Thermoplastic resin. 12. The method of claim 11,
Wherein the polyalkylene glycol-based monomer has a number average molecular weight of 300 to 10,000 g / mol
Thermoplastic resin. The method according to claim 1,
Characterized in that the thermoplastic resin is used as an impact modifier
Thermoplastic resin. Based on 100 parts by weight of the total of the following conjugated diene monomers, (meth) acrylate-based monomers, vinyl aromatic monomers and vinyl cyan monomers,
a) polymerizing 55 to 75 parts by weight of a conjugated diene monomer to produce a rubber core; And
b) 15 to 40 parts by weight of a (meth) acrylate monomer, 1 to 10 parts by weight of a vinyl aromatic monomer, 0 to 5 parts by weight of a vinyl cyan monomer, and 0.1 to 5 parts by weight of a polyalkylene glycol monomer, To form a grafted shell,
0.1 to 5 parts by weight of a phosphorus-based emulsifier is used in the graft polymerization.

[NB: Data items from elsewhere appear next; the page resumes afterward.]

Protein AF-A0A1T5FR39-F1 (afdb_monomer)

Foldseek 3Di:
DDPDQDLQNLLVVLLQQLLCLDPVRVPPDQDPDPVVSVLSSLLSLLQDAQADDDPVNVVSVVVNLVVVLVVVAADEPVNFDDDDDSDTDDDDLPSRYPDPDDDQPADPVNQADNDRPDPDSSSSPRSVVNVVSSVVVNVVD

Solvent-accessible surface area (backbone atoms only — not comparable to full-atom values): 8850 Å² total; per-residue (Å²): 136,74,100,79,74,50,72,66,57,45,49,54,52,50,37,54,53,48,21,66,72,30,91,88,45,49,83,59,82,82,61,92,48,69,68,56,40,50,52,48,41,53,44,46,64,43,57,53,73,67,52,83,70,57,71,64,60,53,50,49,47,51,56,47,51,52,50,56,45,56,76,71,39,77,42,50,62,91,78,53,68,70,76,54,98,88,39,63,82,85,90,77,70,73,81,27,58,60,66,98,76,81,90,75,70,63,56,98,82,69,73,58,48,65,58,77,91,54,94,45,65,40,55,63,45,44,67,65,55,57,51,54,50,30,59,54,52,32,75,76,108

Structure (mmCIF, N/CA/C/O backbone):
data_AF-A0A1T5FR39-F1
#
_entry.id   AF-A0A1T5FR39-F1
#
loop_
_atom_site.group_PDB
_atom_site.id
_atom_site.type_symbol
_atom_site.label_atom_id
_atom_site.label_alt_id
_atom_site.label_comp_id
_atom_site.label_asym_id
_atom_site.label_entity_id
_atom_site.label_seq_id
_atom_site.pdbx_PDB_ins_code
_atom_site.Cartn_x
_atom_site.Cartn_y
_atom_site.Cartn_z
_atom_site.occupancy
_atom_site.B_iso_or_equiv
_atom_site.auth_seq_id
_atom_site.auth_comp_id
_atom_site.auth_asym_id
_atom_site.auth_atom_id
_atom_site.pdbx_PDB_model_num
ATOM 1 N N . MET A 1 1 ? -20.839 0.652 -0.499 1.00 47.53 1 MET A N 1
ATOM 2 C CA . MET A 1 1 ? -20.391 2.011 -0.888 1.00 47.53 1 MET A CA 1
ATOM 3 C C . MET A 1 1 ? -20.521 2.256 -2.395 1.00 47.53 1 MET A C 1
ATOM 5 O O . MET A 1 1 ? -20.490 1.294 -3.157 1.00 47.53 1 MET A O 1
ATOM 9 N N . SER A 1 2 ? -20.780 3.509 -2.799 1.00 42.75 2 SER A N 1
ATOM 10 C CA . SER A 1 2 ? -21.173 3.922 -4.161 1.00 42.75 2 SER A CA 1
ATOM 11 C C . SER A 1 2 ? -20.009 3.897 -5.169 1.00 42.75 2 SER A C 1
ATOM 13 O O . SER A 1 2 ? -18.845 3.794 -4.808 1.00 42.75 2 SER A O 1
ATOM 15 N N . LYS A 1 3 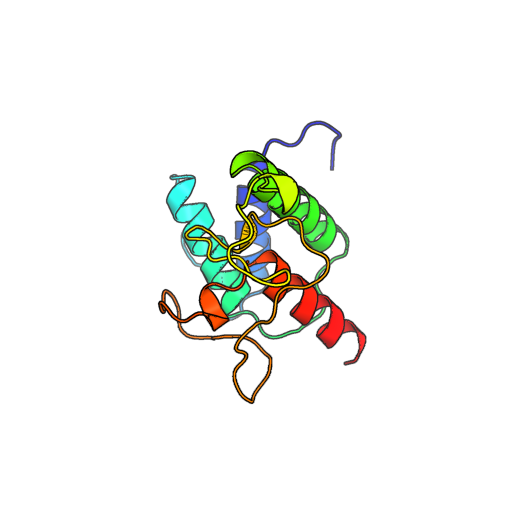? -20.337 3.968 -6.464 1.00 50.66 3 LYS A N 1
ATOM 16 C CA . LYS A 1 3 ? -19.432 3.717 -7.601 1.00 50.66 3 LYS A CA 1
ATOM 17 C C . LYS A 1 3 ? -18.423 4.845 -7.914 1.00 50.66 3 LYS A C 1
ATOM 19 O O . LYS A 1 3 ? -17.700 4.701 -8.888 1.00 50.66 3 LYS A O 1
ATOM 24 N N . ASN A 1 4 ? -18.375 5.924 -7.123 1.00 56.84 4 ASN A N 1
ATOM 25 C CA . ASN A 1 4 ? -17.529 7.113 -7.340 1.00 56.84 4 ASN A CA 1
ATOM 26 C C . ASN A 1 4 ? -16.945 7.651 -6.014 1.00 56.84 4 ASN A C 1
ATOM 28 O O . ASN A 1 4 ? -17.057 8.837 -5.723 1.00 56.84 4 ASN A O 1
ATOM 32 N N . THR A 1 5 ? -16.371 6.788 -5.176 1.00 71.38 5 THR A N 1
ATOM 33 C CA . THR A 1 5 ? -15.649 7.239 -3.974 1.00 71.38 5 THR A CA 1
ATOM 34 C C . THR A 1 5 ? -14.259 7.745 -4.365 1.00 71.38 5 THR A C 1
ATOM 36 O O . THR A 1 5 ? -13.502 7.039 -5.034 1.00 71.38 5 THR A O 1
ATOM 39 N N . THR A 1 6 ? -13.926 8.972 -3.970 1.00 90.06 6 THR A N 1
ATOM 40 C CA . THR A 1 6 ? -12.621 9.597 -4.229 1.00 90.06 6 THR A CA 1
ATOM 41 C C . THR A 1 6 ? -11.514 8.953 -3.386 1.00 90.06 6 THR A C 1
ATOM 43 O O . THR A 1 6 ? -11.776 8.288 -2.381 1.00 90.06 6 THR A O 1
ATOM 46 N N . GLN A 1 7 ? -10.247 9.150 -3.770 1.00 92.75 7 GLN A N 1
ATOM 47 C CA . GLN A 1 7 ? -9.112 8.664 -2.973 1.00 92.75 7 GLN A CA 1
ATOM 48 C C . GLN A 1 7 ? -9.068 9.276 -1.570 1.00 92.75 7 GLN A C 1
ATOM 50 O O . GLN A 1 7 ? -8.715 8.580 -0.619 1.00 92.75 7 GLN A O 1
ATOM 55 N N . ASP A 1 8 ? -9.468 10.539 -1.428 1.00 92.06 8 ASP A N 1
ATOM 56 C CA . ASP A 1 8 ? -9.505 11.211 -0.129 1.00 92.06 8 ASP A CA 1
ATOM 57 C C . ASP A 1 8 ? -10.616 10.644 0.767 1.00 92.06 8 ASP A C 1
ATOM 59 O O . ASP A 1 8 ? -10.384 10.400 1.947 1.00 92.06 8 ASP A O 1
ATOM 63 N N . GLU A 1 9 ? -11.786 10.317 0.211 1.00 93.62 9 GLU A N 1
ATOM 64 C CA . GLU A 1 9 ? -12.855 9.646 0.965 1.00 93.62 9 GLU A CA 1
ATOM 65 C C . GLU A 1 9 ? -12.453 8.230 1.400 1.00 93.62 9 GLU A C 1
ATOM 67 O O . GLU A 1 9 ? -12.727 7.830 2.533 1.00 93.62 9 GLU A O 1
ATOM 72 N N . ARG A 1 10 ? -11.766 7.472 0.529 1.00 94.81 10 ARG A N 1
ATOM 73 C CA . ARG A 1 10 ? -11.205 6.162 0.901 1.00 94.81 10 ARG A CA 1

A method for producing a thermoplastic resin. 15. The method of claim 14,
Characterized in that the rubber core has a gel content of 65 to 95% by weight
A method for producing a thermoplastic resin. From 90 to 99% by weight of a polycarbonate resin, and from 1 to 10% by weight of the thermoplastic resin of claim 1
Polycarbonate resin composition. A molded article produced from the polycarbonate resin composition of claim 16.